« Comique de génie ». « Homme le plus drôle du monde ». Ricky Gervais trouve tout d’abord ces titres embarrassants avant de balayera l’allusion d’un revers de main pour mieux en rire. Parce qu’au fond, il s’en fiche. Avec l’âge, il est devenu philosophe et sait faire la part des choses. Tout ce qu’il veut aujourd’hui, c’est écrire, réaliser et jouer. Et faire rire. Et rire. Parce que pour lui, l’un ne va pas sans l’autre. Il vient de finir Special Correspondents, le remake d’Envoyés très spéciaux où deux journalistes radio ratent leur avion pour couvrir un conflit et, cachés près de la station, envoient de faux flash d’infos. Il reprend le rôle tenu auparavant par Gérard Jugnot. Un personnage qui respire la gentillesse contrairement à la réputation de Ricky Gervais, élevé au rang de « comique le plus cruel du monde » depuis sa présentation des Golden Globes. Il est pourtant le plus avenant des hommes. Confortablement installé dans un fauteuil club de la luxueuse Netflix House, à Londres, il se montre sincèrement chaleureux dans son sourire et sa poignée de main. Son regard pétille cependant de malice, ses neurones à la recherche constante du bon mot ou de la citation spirituelle qui viendra appuyer ses dires. Rencontre.

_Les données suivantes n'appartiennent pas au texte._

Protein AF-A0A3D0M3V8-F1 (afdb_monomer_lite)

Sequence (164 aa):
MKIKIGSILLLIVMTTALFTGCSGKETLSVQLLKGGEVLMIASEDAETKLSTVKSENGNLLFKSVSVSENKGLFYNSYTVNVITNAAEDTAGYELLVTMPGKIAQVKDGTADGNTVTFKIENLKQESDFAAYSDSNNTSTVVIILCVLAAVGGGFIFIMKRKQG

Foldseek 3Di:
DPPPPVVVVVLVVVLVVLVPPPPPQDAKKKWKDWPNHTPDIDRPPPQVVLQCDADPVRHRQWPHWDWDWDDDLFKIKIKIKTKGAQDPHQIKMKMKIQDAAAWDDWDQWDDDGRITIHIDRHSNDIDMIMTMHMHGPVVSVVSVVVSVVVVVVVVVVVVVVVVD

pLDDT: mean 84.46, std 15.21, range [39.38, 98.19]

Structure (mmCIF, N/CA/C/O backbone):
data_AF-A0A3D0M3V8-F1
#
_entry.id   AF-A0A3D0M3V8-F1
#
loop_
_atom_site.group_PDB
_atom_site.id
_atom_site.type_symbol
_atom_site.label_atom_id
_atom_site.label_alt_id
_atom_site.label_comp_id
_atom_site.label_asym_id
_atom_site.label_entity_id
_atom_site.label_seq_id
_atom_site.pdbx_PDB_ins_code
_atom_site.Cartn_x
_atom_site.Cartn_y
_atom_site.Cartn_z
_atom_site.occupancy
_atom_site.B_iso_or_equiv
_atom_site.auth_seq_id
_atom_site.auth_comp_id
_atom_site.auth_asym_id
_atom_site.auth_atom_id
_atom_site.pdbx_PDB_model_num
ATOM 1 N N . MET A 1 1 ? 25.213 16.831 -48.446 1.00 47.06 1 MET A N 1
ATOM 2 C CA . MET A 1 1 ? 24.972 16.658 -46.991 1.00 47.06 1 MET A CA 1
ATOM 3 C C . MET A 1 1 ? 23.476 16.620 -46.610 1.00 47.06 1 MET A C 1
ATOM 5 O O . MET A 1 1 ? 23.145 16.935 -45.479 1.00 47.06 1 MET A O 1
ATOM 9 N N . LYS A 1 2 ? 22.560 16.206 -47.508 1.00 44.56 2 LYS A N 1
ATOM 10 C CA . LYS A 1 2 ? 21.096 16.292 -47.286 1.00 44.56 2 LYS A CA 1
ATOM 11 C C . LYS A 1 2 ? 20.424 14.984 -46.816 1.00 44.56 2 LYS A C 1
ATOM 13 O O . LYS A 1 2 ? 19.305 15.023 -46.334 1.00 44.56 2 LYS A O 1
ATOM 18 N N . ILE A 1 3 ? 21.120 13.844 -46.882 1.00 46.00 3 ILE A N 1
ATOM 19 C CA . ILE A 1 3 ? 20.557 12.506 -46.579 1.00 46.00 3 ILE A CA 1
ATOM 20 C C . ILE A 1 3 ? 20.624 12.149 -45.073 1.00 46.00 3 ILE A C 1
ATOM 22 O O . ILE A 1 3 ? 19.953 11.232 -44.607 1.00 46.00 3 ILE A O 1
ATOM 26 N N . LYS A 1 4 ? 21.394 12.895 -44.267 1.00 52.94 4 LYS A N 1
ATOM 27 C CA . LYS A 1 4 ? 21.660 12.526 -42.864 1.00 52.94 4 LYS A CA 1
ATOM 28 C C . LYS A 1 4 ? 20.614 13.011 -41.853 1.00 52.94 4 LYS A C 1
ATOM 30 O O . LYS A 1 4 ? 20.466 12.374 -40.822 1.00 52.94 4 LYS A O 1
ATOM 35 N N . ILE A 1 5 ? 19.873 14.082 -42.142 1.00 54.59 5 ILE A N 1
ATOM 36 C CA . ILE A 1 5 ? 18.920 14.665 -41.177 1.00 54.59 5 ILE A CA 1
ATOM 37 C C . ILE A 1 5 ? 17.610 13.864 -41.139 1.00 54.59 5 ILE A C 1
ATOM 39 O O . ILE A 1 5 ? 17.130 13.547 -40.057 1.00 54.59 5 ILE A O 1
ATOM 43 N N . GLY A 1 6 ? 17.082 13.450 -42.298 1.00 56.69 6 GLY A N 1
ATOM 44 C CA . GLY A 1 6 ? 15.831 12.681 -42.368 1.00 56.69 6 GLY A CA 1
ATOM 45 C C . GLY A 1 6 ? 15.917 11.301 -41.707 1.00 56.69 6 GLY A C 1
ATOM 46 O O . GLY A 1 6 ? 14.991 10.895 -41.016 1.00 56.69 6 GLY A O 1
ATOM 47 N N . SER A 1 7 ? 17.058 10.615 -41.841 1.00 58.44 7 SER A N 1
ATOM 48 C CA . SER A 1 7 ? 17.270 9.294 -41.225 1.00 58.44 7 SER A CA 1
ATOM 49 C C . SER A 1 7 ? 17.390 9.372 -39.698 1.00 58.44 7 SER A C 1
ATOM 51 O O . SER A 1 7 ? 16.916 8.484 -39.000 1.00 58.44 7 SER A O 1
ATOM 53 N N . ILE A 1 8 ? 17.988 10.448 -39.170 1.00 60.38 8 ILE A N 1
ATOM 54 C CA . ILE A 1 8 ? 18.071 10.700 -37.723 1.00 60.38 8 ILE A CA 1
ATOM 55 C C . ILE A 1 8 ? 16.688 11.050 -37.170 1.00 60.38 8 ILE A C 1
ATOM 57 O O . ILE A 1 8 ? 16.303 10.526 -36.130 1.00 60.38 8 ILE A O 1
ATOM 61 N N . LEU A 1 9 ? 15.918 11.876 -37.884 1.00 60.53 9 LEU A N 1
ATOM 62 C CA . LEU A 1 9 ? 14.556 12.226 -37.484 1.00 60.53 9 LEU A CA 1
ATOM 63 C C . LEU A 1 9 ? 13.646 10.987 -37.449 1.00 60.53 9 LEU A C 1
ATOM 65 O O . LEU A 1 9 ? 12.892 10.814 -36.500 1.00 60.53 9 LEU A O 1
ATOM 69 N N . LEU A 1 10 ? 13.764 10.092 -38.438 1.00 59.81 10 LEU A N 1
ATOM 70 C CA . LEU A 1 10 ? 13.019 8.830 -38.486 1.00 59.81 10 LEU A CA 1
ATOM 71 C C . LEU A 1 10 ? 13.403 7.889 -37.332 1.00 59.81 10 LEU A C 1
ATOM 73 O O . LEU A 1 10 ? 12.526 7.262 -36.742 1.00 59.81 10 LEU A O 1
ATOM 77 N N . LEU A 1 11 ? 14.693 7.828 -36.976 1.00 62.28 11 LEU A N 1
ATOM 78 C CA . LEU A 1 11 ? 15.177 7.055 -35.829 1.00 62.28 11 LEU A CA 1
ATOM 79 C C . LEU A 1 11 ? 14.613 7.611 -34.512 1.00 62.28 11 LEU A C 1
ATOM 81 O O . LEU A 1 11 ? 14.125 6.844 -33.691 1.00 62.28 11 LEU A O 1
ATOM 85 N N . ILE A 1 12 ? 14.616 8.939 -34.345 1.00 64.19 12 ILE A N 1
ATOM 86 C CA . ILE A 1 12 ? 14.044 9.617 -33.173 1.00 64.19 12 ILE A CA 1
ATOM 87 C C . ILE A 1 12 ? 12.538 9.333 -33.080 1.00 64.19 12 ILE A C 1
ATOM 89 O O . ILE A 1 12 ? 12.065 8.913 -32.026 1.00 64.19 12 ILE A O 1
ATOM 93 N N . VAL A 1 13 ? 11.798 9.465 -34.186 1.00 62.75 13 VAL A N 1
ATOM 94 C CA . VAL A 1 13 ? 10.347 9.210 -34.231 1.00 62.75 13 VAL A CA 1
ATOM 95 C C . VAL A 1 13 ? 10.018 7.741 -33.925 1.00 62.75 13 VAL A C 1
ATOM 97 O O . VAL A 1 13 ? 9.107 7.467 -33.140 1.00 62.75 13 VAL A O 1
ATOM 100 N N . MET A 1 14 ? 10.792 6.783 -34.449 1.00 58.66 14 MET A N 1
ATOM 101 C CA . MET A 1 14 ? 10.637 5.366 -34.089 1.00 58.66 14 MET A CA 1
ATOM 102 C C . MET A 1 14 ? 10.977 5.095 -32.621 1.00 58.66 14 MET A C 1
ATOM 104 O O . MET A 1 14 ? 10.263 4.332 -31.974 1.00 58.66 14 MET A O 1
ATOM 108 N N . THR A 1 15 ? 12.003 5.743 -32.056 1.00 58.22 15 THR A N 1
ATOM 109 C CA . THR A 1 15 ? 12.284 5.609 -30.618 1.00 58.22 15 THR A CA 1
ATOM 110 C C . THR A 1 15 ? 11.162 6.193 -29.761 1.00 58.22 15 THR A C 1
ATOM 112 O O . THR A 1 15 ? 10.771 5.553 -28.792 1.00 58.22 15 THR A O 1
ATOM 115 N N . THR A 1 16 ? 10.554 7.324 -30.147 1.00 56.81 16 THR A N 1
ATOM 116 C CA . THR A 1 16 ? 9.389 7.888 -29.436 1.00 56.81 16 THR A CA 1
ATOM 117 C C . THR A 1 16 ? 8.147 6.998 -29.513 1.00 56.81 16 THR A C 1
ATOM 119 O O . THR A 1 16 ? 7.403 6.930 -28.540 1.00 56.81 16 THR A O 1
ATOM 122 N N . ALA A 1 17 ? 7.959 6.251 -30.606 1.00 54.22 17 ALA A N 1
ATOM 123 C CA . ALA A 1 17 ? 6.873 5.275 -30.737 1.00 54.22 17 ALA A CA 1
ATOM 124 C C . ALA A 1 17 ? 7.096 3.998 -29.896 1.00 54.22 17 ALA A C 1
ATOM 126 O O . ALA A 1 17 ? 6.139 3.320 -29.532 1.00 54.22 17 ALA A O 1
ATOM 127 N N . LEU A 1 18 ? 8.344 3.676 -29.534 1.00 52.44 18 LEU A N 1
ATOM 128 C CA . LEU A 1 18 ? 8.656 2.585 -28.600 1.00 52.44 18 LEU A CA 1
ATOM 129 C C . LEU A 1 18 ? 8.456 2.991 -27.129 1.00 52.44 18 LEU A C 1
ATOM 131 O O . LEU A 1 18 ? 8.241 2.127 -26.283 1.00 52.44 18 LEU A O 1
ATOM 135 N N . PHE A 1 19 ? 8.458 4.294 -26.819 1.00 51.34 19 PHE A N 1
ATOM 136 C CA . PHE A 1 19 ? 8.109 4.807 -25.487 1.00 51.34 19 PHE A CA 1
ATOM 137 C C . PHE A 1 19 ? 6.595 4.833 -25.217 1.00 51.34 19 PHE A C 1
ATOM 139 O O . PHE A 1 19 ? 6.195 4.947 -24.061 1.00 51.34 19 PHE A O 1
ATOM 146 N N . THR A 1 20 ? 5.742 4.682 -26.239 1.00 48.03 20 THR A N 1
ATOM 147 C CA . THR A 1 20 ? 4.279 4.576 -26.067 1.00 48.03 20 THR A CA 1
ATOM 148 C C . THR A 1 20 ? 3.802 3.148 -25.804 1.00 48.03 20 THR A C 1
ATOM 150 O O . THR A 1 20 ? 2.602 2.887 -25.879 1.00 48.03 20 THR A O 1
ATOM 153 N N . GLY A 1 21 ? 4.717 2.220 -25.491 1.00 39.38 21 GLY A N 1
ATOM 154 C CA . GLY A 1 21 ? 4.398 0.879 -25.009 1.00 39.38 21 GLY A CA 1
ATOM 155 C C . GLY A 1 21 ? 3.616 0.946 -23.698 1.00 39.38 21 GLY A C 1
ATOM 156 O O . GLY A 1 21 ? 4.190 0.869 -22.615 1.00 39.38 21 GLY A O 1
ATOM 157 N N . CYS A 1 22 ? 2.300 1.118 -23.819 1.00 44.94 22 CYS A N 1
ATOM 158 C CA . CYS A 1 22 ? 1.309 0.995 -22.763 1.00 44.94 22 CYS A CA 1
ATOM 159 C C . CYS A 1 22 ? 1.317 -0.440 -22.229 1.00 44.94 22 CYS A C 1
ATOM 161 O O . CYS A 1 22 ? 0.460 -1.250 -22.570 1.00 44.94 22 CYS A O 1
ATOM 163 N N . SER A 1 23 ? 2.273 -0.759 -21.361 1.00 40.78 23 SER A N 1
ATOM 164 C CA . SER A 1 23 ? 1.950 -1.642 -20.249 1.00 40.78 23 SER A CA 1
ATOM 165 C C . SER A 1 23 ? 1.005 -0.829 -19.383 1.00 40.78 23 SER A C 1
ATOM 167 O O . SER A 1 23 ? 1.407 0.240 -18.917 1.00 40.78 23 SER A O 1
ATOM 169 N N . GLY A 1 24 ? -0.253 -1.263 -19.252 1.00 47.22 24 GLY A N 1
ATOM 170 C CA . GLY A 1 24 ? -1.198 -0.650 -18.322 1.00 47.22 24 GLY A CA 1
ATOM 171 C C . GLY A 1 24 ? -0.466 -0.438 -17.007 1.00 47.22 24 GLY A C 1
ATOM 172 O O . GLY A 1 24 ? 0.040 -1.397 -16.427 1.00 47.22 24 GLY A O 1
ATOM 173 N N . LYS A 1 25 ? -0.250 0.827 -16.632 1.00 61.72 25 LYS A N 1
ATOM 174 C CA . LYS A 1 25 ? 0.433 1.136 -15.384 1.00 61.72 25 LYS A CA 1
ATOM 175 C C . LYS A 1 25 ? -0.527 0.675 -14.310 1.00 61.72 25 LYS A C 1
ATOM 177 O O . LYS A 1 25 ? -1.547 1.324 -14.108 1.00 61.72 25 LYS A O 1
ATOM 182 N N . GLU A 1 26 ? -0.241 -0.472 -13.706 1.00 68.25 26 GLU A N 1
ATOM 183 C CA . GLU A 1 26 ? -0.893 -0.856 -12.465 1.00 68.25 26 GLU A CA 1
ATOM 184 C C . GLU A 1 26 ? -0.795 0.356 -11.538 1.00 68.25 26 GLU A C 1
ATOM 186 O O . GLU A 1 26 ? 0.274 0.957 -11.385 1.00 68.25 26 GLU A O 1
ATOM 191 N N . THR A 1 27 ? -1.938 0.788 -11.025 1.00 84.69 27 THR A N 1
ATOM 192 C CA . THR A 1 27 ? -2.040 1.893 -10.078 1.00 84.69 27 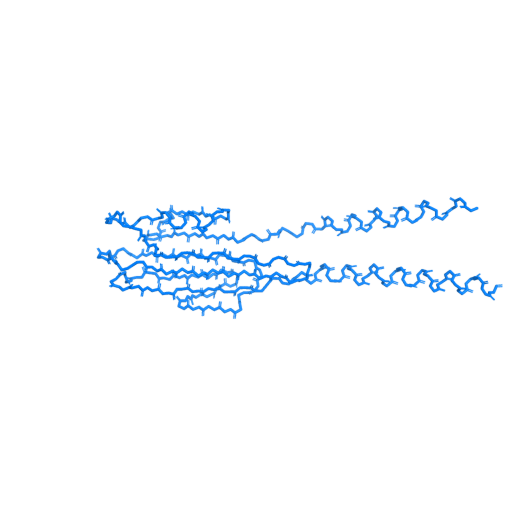THR A CA 1
ATOM 193 C C . THR A 1 27 ? -2.279 1.310 -8.703 1.00 84.69 27 THR A C 1
ATOM 195 O O . THR A 1 27 ? -2.975 0.302 -8.572 1.00 84.69 27 THR A O 1
ATOM 198 N N . LEU A 1 28 ? -1.725 1.954 -7.679 1.00 92.50 28 LEU A N 1
ATOM 199 C CA . LEU A 1 28 ? -2.067 1.618 -6.308 1.00 92.50 28 LEU A CA 1
ATOM 200 C C . LEU A 1 28 ? -3.580 1.771 -6.120 1.00 92.50 28 LEU A C 1
ATOM 202 O O . LEU A 1 28 ? -4.177 2.744 -6.579 1.00 92.50 28 LEU A O 1
ATOM 206 N N . SER A 1 29 ? -4.203 0.787 -5.482 1.00 95.00 29 SER A N 1
ATOM 207 C CA . SER A 1 29 ? -5.625 0.802 -5.170 1.00 95.00 29 SER A CA 1
ATOM 208 C C . SER A 1 29 ? -5.869 0.198 -3.802 1.00 95.00 29 SER A C 1
ATOM 210 O O . SER A 1 29 ? -5.269 -0.807 -3.434 1.00 95.00 29 SER A O 1
ATOM 212 N N . VAL A 1 30 ? -6.786 0.800 -3.060 1.00 96.50 30 VAL A N 1
ATOM 213 C CA . VAL A 1 30 ? -7.246 0.325 -1.763 1.00 96.50 30 VAL A CA 1
ATOM 214 C C . VAL A 1 30 ? -8.735 0.026 -1.828 1.00 96.50 30 VAL A C 1
ATOM 216 O O . VAL A 1 30 ? -9.506 0.753 -2.458 1.00 96.50 30 VAL A O 1
ATOM 219 N N . GLN A 1 31 ? -9.143 -1.042 -1.163 1.00 97.12 31 GLN A N 1
ATOM 220 C CA . GLN A 1 31 ? -10.531 -1.421 -0.979 1.00 97.12 31 GLN A CA 1
ATOM 221 C C . GLN A 1 31 ? -10.741 -1.752 0.491 1.00 97.12 31 GLN A C 1
ATOM 223 O O . GLN A 1 31 ? -10.051 -2.600 1.044 1.00 97.12 31 GLN A O 1
ATOM 228 N N . LEU A 1 32 ? -11.694 -1.076 1.123 1.00 96.81 32 LEU A N 1
ATOM 229 C CA . LEU A 1 32 ? -12.083 -1.363 2.495 1.00 96.81 32 LEU A CA 1
ATOM 230 C C . LEU A 1 32 ? -13.415 -2.100 2.481 1.00 96.81 32 LEU A C 1
ATOM 232 O O . LEU A 1 32 ? -14.384 -1.614 1.890 1.00 96.81 32 LEU A O 1
ATOM 236 N N . LEU A 1 33 ? -13.464 -3.240 3.155 1.00 95.75 33 LEU A N 1
ATOM 237 C CA . LEU A 1 33 ? -14.670 -4.012 3.384 1.00 95.75 33 LEU A CA 1
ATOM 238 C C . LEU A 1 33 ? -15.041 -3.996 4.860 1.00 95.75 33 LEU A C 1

Pourquoi avez-vous fait un remake du film français Envoyés très spéciaux ?
J’ai aimé cette relation entre les deux hommes et cette idée de fausse guerre. J’aime ces deux types qui se chamaillent tout en essayant de se sortir d’un mauvais pas. Ils ne veulent pas être ensemble mais ils n’ont pas le choix. J’aime ce petit bonhomme, Albert Finch. J’ai tout de suite su que c’était moi. Et en face, pour incarner Franck Bonneville, j’ai pris, Eric Bana, un adonis. Ce film, c’est moi contre Hulk. (Rires)
Vous aimez jouer ce genre de personnage, un peu loser mais qui gagne à la fin.
J’aime les petites résolutions. Il ne finit pas l’histoire sur un cheval blanc et il n’épouse pas la femme qu’il aime. Il lui achète un café. Je déteste les films qui finissent avec un baiser et qui veulent dire « et ils furent heureux à tout jamais ». Une petite victoire sur le moment ne veut pas dire le bonheur éternel. (Il sourit) Dans tout ce que je fais, il y a toujours une part d’existentialisme. Même quand je ne le fais pas exprès.
Savez-vous d’où cela vient ?
Peut-être parce que je suis athée et que je sais que je n’aurai pas plus que ce que j’ai sur terre. Je n’ai aucune raison de mourir mais toutes les raisons de vivre. Je veux donc que mes personnages soient heureux. Si l’un d’eux souffre, il a fait la paix avec sa souffrance. Je ne veux pas priver mes personnages de leurs propres sentiments afin que les spectateurs se sentent mieux dans leur peau. Aujourd’hui, tout ce que nous savons faire, c’est nous apitoyer sur nous-mêmes alors que nous devrions passer notre temps à vivre une belle vie. (Rires)
Vous attirez aussi souvent la controverse dans ce que vous faites. Vous sentez-vous parfois incompris ?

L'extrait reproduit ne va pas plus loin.